■ TASK DETAILS ■
Please copy out the entries below exactly, beginning with the line that contains "ATOM 68 O O" and ending with the line that contains "ATOM 73 C C", and include nothing outside that span.

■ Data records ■
= = = = =
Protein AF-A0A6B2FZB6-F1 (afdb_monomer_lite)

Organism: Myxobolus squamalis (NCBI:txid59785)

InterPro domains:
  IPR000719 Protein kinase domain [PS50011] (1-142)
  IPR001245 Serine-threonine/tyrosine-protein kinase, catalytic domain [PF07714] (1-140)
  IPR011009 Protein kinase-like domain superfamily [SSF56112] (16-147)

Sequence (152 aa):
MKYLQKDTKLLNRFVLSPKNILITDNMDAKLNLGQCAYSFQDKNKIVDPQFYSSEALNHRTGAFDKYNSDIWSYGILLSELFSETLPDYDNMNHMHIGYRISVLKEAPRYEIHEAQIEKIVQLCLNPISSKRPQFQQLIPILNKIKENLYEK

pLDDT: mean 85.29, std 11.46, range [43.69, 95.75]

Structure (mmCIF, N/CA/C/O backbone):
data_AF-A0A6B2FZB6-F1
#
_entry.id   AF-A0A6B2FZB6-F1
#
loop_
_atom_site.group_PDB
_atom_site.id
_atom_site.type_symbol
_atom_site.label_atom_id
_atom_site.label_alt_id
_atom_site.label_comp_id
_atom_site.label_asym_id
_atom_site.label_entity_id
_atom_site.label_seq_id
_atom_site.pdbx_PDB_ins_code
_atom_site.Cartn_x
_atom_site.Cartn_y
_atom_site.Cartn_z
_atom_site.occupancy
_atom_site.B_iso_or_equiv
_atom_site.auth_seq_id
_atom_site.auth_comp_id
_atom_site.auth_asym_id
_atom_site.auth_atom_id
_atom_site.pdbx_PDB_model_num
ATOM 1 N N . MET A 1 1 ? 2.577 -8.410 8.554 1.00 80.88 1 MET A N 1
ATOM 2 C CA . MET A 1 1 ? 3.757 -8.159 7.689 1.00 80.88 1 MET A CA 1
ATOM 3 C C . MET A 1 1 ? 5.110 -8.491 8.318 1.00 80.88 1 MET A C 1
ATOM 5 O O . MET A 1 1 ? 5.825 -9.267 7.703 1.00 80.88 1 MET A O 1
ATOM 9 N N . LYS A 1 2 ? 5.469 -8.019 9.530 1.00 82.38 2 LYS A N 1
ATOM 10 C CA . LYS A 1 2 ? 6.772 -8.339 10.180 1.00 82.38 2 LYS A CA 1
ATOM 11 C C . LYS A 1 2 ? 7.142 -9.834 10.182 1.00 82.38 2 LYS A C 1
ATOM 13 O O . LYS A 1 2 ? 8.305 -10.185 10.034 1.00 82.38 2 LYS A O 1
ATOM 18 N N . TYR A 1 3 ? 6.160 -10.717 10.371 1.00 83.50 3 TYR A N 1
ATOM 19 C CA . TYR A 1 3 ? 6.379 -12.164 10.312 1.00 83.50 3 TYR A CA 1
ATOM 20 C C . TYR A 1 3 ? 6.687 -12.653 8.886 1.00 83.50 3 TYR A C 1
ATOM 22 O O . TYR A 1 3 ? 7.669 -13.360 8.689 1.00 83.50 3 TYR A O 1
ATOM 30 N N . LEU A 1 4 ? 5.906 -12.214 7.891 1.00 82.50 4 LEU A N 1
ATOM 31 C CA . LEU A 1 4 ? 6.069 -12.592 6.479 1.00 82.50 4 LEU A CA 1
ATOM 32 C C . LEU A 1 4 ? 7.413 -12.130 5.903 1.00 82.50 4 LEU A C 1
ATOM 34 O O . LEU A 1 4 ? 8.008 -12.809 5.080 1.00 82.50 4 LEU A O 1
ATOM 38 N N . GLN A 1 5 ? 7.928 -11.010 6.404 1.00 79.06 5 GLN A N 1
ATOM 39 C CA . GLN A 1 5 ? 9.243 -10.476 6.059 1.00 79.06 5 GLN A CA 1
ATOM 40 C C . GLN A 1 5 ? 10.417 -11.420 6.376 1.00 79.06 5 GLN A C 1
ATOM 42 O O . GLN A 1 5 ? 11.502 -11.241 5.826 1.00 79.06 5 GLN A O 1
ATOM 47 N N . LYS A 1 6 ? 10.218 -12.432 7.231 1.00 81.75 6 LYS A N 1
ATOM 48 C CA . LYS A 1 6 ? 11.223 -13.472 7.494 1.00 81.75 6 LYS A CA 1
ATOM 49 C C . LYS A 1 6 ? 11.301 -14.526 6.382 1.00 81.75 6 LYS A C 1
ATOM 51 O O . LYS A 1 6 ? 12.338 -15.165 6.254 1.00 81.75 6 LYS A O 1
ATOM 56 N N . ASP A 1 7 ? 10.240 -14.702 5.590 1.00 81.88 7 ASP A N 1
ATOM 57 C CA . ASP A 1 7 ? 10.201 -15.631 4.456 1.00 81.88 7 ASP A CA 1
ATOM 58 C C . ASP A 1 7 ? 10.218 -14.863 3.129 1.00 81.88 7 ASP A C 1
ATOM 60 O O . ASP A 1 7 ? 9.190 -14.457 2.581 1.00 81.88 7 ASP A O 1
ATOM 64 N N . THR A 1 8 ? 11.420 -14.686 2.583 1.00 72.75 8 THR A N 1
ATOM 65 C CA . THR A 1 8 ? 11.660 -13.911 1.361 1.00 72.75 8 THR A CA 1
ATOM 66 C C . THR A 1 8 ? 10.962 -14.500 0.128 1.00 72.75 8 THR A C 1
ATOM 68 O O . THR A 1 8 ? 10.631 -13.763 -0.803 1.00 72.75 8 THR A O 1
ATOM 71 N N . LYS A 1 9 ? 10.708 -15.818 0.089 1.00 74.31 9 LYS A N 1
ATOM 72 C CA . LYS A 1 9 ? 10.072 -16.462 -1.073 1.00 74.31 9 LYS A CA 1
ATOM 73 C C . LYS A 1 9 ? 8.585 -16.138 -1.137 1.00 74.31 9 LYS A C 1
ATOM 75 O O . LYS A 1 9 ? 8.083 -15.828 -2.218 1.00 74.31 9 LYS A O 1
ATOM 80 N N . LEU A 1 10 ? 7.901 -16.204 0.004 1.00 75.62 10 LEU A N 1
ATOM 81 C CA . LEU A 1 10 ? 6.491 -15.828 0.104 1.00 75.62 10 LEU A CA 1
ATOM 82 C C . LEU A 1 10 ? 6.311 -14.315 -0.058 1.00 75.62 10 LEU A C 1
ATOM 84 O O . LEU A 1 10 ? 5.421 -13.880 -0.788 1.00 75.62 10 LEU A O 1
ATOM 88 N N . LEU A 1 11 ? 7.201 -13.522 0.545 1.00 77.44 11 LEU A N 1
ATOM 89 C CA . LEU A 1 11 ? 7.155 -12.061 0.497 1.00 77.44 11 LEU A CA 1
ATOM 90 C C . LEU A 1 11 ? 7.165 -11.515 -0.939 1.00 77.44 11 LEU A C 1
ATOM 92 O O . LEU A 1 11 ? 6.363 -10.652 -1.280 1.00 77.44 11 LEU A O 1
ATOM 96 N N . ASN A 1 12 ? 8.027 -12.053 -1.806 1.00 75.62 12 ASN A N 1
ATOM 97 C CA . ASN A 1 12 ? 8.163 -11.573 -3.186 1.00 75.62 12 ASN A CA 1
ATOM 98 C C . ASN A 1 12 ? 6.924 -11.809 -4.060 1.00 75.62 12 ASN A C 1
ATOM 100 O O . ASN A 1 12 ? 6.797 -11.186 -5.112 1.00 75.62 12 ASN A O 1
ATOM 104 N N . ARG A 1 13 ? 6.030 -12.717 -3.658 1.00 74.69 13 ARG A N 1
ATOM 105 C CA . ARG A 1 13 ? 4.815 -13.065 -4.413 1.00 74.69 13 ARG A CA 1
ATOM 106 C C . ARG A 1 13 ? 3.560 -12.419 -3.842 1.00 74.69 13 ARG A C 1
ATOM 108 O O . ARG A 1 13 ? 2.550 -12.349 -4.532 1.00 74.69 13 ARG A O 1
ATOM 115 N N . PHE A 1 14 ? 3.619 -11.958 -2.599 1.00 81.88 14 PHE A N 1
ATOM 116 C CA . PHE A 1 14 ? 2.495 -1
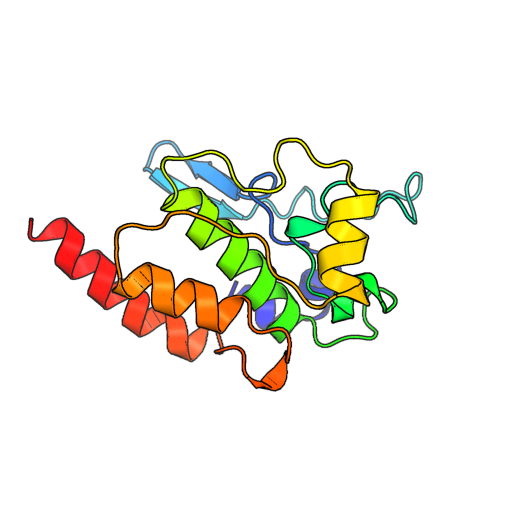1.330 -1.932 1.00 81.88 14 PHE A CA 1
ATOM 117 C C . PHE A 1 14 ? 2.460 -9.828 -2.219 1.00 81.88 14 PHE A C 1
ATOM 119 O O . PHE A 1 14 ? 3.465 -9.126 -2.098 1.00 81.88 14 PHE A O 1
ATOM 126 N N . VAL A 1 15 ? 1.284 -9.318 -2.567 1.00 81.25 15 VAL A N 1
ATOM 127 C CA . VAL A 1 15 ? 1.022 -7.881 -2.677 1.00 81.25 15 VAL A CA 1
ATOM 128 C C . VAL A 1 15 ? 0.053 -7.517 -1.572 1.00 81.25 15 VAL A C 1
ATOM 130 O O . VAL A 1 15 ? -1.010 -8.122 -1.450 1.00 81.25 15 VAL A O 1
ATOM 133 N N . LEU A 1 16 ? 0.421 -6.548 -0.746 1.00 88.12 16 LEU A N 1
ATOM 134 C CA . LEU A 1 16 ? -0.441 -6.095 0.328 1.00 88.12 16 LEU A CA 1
= = = = =
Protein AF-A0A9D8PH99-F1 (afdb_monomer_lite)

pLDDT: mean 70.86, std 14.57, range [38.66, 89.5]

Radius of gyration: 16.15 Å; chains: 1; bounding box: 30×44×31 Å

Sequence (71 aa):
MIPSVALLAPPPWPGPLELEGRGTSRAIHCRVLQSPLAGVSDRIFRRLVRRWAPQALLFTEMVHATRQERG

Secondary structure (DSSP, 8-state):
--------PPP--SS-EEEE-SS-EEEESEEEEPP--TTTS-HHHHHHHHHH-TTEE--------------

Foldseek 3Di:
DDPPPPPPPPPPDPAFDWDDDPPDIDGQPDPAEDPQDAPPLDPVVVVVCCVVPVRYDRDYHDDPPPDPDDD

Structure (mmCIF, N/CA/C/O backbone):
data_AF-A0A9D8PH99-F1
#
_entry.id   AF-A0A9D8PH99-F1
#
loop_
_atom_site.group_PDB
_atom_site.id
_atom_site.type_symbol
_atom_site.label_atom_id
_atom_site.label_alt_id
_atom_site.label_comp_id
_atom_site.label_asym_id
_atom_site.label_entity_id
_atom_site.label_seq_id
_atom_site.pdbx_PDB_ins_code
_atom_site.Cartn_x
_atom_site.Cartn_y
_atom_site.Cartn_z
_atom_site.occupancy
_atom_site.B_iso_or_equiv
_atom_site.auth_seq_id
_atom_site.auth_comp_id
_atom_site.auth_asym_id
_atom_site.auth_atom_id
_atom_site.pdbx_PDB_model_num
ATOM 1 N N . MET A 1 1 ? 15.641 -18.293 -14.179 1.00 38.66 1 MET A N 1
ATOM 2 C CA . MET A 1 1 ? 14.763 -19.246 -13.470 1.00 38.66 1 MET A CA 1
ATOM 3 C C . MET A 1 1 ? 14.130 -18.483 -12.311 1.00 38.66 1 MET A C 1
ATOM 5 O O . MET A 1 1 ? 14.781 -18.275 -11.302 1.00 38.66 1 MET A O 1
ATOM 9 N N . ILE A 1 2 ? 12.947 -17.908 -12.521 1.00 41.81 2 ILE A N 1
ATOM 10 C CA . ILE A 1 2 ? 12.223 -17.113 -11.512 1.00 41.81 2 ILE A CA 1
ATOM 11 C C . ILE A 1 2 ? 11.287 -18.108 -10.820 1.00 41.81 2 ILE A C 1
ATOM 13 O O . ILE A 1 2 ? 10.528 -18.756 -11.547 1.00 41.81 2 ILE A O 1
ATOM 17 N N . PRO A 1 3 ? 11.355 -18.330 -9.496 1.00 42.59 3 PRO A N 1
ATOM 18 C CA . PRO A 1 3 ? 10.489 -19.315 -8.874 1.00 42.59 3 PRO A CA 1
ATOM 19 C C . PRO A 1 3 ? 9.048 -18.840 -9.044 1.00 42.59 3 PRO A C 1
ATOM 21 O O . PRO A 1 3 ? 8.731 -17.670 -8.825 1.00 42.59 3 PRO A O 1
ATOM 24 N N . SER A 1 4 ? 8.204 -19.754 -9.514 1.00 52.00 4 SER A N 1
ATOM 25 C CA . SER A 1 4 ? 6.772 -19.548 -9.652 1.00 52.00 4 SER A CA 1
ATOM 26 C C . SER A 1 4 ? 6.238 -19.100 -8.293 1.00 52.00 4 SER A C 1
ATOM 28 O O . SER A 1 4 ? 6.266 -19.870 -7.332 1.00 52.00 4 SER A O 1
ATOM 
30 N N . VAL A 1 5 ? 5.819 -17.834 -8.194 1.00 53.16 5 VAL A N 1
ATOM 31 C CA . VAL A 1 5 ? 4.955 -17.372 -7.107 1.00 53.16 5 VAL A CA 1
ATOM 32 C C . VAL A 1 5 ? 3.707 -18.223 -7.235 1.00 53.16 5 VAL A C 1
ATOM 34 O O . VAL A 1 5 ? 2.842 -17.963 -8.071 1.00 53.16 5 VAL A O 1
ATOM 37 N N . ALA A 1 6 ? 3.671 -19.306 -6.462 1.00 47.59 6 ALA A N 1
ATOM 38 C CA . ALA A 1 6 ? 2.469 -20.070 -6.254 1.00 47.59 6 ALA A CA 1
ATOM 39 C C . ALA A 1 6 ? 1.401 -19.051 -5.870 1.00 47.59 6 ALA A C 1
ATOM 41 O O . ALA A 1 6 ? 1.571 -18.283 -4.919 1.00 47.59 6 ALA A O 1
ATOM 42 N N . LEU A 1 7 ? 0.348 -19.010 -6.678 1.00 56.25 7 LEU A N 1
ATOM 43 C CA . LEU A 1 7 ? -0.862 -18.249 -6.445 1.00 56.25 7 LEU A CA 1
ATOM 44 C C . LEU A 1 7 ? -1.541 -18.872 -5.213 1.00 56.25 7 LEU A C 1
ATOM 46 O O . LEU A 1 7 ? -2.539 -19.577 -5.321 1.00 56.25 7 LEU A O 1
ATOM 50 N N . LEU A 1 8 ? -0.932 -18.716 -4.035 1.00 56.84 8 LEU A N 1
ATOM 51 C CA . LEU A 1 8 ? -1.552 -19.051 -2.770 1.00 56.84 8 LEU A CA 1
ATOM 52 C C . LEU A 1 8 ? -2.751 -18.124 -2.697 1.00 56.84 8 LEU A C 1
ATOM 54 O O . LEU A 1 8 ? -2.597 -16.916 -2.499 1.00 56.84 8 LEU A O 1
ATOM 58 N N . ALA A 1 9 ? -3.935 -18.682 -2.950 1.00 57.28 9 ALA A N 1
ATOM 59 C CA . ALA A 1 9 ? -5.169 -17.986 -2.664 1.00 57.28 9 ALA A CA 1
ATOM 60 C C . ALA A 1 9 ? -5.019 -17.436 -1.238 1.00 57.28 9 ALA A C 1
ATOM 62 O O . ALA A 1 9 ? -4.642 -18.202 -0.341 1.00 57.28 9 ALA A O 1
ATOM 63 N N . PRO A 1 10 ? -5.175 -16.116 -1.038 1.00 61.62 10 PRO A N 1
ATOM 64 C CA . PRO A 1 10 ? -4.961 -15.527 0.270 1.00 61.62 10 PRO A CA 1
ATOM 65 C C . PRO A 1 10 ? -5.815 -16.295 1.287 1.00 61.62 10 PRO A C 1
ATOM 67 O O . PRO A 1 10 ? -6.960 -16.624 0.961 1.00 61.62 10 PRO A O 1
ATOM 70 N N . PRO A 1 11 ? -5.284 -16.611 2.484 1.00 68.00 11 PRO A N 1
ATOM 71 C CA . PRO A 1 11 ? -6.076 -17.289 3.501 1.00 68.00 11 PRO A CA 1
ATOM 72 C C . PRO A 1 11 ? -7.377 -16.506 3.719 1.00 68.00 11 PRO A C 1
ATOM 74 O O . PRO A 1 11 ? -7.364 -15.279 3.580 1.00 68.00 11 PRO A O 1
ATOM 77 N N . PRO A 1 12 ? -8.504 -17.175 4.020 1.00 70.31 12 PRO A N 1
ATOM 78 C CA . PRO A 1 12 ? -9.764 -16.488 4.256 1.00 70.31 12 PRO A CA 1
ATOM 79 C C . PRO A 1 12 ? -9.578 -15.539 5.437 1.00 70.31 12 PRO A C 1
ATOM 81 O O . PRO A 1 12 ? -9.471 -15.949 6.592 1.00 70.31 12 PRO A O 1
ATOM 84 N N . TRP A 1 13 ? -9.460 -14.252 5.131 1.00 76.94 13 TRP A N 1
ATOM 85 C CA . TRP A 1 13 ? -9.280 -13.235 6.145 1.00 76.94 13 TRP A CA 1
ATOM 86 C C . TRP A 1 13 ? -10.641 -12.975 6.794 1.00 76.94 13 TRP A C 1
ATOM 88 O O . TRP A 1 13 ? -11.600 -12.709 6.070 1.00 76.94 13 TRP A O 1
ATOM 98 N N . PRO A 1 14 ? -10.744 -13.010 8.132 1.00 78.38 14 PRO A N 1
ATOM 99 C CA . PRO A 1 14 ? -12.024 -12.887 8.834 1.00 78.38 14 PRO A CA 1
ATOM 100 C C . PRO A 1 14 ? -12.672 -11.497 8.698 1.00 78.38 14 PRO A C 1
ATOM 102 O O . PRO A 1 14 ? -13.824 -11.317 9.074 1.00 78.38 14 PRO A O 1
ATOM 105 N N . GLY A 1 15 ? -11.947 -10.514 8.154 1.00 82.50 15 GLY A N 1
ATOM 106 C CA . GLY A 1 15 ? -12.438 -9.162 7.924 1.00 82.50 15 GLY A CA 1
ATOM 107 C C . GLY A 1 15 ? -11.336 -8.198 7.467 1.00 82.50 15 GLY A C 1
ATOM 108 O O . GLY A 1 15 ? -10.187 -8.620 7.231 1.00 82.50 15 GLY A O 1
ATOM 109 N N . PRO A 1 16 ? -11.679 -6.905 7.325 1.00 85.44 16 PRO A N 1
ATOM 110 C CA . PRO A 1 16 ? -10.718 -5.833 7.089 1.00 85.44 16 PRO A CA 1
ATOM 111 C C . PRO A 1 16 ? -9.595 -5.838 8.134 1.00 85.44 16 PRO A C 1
= = = = =
■ FINISHED TASK ■
ATOM 68 O O . THR A 1 8 ? 10.631 -13.763 -0.803 1.00 72.75 8 THR A O 1
ATOM 71 N N . LYS A 1 9 ? 10.708 -15.818 0.089 1.00 74.31 9 LYS A N 1
ATOM 72 C CA . LYS A 1 9 ? 10.072 -16.462 -1.073 1.00 74.31 9 LYS A CA 1
ATOM 73 C C . LYS A 1 9 ? 8.585 -16.138 -1.137 1.00 74.31 9 LYS A C 1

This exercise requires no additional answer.